In the summer of 1941, after the German invasion of the Soviet Union, roughly 2,000 Soviet prisoners of war arrived at Stalag VI-C. They were not protected by the Third Geneva Convention - the Soviet Union had not signed it, and the Nazi leadership used this as justification to treat Soviet POWs with deliberate brutality. Conditions in the camp were appalling. Starvation rations, exposure to the wet cold of the Emsland winter, untreated epidemic disease, beatings, and the heavy forced labor of cutting peat killed prisoners in numbers the camp authorities did not bother to record carefully. The dead were buried in mass graves about a kilometer north of the camp. Across the Emslandlager system as a whole, an estimated 14,000 prisoners died, the vast majority Soviet citizens whose names were never written down. The mass graves remain. The names, in most cases, do not.

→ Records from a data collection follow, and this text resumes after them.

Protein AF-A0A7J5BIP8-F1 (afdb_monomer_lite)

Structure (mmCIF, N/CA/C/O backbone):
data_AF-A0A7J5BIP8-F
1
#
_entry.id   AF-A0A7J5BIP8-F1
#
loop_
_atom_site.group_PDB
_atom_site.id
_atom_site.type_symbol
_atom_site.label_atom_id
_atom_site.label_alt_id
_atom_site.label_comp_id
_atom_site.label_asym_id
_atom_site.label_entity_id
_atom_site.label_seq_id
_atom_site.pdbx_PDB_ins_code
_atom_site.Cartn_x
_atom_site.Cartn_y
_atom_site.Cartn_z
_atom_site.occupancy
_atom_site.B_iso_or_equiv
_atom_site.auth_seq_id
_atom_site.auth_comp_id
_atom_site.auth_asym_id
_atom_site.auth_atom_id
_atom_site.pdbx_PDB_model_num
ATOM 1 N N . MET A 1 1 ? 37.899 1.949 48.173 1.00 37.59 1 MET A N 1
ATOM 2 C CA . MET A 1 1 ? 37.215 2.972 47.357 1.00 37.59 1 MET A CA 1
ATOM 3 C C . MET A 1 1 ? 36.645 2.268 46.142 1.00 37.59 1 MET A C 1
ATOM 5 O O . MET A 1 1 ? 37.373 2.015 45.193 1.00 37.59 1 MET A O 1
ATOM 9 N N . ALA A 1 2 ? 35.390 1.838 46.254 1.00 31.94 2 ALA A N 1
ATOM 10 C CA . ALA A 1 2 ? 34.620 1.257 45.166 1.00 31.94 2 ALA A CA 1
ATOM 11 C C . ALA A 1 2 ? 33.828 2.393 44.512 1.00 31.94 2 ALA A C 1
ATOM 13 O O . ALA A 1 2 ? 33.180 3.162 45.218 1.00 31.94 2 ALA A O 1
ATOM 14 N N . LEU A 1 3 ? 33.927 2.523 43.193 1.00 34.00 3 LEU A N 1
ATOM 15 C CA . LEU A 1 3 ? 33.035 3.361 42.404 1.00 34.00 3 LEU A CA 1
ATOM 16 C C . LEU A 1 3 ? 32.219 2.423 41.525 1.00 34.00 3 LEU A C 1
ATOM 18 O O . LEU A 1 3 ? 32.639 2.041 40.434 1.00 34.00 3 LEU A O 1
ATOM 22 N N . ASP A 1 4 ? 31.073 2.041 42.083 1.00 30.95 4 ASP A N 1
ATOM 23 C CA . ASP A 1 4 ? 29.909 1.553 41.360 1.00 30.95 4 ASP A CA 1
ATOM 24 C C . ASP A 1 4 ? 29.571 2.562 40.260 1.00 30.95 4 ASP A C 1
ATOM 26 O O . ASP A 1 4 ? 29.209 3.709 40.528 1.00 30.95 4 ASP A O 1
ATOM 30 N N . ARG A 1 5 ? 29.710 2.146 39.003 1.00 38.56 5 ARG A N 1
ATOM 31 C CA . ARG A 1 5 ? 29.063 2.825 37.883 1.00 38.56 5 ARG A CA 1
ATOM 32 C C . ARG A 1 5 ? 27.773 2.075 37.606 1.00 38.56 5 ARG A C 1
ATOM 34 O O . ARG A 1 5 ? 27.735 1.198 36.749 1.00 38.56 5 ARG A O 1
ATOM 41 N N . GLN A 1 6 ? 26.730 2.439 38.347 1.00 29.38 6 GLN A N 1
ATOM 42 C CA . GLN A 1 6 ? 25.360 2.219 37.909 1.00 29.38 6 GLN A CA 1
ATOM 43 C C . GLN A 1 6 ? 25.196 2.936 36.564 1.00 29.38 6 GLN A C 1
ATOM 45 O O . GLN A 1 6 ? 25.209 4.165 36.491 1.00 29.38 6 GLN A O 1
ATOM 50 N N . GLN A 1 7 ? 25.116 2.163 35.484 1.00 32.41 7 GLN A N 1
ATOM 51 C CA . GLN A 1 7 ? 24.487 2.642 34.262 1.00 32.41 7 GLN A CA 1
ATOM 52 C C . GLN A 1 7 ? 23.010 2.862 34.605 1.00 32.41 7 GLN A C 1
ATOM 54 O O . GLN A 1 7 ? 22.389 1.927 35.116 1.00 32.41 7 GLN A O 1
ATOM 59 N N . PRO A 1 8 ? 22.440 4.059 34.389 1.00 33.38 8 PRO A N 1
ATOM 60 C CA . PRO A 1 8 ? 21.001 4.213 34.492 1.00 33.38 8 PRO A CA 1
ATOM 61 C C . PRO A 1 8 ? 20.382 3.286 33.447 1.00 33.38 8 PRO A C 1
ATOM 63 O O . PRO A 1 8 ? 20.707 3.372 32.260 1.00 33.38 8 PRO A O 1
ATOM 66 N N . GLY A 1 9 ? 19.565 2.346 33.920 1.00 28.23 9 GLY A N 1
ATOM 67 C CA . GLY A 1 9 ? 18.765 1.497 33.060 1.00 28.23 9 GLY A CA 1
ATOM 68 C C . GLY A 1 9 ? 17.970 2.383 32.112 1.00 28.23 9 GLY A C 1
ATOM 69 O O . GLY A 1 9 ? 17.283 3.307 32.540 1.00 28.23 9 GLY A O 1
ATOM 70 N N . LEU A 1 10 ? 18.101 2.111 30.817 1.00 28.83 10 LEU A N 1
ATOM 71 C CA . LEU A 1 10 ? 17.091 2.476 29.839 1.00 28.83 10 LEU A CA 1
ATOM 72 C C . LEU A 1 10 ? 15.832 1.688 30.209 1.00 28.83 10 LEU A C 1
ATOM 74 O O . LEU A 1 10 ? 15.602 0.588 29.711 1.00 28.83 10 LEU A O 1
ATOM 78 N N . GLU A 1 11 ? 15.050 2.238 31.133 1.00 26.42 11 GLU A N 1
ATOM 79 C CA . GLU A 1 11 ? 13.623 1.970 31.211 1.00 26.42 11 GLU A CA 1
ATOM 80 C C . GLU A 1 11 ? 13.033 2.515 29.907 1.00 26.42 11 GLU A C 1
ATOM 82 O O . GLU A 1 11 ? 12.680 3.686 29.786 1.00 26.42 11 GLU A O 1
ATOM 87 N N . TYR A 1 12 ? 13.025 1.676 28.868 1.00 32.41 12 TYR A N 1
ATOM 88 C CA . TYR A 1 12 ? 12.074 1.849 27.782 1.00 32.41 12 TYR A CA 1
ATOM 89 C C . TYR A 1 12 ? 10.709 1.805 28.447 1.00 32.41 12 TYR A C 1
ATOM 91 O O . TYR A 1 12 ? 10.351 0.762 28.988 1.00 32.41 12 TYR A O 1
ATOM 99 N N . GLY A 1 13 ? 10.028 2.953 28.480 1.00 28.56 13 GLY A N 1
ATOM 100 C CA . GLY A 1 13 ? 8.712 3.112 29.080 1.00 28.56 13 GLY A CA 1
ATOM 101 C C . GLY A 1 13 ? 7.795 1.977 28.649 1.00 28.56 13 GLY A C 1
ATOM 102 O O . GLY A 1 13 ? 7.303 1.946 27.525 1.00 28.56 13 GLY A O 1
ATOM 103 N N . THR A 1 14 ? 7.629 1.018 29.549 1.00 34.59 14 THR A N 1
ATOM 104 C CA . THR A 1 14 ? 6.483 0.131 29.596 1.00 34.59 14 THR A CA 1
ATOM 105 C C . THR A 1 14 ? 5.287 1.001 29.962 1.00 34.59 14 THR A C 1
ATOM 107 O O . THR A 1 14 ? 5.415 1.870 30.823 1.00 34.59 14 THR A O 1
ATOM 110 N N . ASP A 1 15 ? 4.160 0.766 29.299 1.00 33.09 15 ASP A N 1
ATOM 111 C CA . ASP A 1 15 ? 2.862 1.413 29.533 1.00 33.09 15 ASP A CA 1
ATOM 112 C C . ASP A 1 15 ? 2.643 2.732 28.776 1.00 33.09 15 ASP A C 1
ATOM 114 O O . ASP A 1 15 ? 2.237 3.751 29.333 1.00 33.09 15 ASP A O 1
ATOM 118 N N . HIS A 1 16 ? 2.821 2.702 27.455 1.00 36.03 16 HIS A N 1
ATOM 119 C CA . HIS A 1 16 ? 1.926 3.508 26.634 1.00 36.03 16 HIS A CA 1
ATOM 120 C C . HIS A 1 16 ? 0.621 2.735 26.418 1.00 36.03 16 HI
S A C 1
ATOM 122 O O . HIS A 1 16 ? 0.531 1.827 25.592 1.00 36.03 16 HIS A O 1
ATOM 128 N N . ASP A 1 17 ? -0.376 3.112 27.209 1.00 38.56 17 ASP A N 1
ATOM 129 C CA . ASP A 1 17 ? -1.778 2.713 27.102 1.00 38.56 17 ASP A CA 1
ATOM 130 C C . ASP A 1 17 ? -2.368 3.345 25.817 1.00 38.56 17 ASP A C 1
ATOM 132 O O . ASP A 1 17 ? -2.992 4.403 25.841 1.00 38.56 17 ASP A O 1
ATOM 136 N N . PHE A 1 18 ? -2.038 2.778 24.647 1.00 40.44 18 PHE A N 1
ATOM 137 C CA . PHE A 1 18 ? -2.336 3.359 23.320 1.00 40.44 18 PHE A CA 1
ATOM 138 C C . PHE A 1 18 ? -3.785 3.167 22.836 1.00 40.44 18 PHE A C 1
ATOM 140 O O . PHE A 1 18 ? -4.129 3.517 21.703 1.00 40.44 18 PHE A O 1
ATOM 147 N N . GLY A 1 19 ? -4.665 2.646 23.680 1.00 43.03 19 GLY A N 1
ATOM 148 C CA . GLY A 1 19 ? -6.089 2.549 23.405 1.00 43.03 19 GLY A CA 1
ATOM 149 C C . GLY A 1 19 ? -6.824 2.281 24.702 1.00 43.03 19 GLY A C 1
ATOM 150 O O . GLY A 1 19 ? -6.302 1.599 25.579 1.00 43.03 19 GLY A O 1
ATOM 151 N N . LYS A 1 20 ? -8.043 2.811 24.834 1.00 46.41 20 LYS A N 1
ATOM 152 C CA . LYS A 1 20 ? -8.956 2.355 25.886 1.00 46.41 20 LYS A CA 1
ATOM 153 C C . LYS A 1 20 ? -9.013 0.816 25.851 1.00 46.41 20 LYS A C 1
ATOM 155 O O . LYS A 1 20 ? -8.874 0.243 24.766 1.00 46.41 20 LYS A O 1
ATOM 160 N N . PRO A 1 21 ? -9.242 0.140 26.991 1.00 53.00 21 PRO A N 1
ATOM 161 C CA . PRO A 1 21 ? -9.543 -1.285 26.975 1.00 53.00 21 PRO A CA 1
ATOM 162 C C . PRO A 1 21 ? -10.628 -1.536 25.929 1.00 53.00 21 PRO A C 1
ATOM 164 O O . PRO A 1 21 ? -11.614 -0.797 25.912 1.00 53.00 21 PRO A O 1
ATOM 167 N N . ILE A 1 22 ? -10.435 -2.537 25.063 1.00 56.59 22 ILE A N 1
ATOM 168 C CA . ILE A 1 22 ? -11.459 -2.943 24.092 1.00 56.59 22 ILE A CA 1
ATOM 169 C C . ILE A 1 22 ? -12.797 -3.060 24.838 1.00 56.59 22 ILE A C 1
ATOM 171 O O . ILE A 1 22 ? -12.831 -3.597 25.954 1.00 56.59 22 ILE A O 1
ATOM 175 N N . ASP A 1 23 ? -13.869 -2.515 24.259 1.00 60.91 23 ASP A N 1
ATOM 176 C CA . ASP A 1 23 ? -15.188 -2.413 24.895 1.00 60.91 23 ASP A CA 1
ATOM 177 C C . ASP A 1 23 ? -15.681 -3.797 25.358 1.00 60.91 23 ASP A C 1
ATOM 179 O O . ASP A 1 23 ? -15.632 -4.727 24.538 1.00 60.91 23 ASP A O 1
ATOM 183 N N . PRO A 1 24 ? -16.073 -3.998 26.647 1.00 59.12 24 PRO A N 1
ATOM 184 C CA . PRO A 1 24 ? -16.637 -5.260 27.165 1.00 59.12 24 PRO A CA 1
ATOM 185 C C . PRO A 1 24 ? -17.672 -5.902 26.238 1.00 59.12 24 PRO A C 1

Italian Officers, Then None

In September 1943, after Italy signed an armistice with the Allies, the German military designated the combined Oberlangen-Wesuwe complex as Oflag VI-G and shipped in nearly 5,000 Italian officers. These were men who, a few weeks earlier, had been allies of Germany. Now they were prisoners. A year later, in September 1944, the German government stripped the Italian officers of their protected status under the Geneva Convention, redesignated them as internees, and shipped them out to forced-labor camps across the Reich. Some did not survive the journey. Many did not survive the labor that followed. The camp at Oberlangen was emptied to make room for what came next.

The Women of Warsaw

The Warsaw Uprising began on 1 August 1944 and was crushed by 2 October. Among those who surrendered to the Wehrmacht in Warsaw were thousands of women: nurses, couriers, signal operators, soldiers of the Polish Home Army who had fought house to house for two months. The German military, in a rare gesture, recognized them as combatants entitled to prisoner-of-war status. Most were sent to Stalag XI-B at Fallingbostel and then, in November 1944, transferred onward to a fenced-off section of Stalag VI-C Oberlangen. The camp housed 1,721 women. It was the only POW camp in Nazi-occupied Europe holding female prisoners of war. The senior officer was Lieutenant Maria Irena Mileska, codenamed Jaga, who organized lectures, secret newspapers, and the day-to-day discipline that kept the prisoners alive through the winter.

What the Liberation Meant

The Polish 1st Armoured Division had landed in Normandy in August 1944 and fought through the closing of the Falaise pocket, the liberation of Belgian cities, and the crossings into the Netherlands and Germany. When they reached Oberlangen on 12 April 1945 they were exhausted, far from home, and uncertain what their war would mean once the shooting stopped. They were also, by chance, the only liberators in Europe in a position to free a camp of Polish women soldiers. The reunion was photographed. Some of the women had brothers in the division. Many would never see Poland again - the Soviet occupation made return impossible for anyone associated with the Home Army - and the postwar diaspora that followed scattered them to Britain, Canada, the United States. The site of Stalag VI-C is now agricultural land. A small memorial marks the location. The Documentation and Information Center Emslandlager in Papenburg keeps the records.

From the Air

The camp site lies at 52.59 N, 7.04 E, approximately 6 km west of the village of Oberlangen in the Emsland bog country of Lower Saxony. From altitude the area is uniformly flat farmland and drained peat bog, with the Dutch border 8 km to the west. The site itself is unmarked from the air. Nearest airport is Münster Osnabrück (EDDG) about 100 km south, with smaller fields at Klausheide (EDWN) nearer. The memorial at Esterwegen, 15 km southwest, is the closest visitor center associated with the Emsland camps system.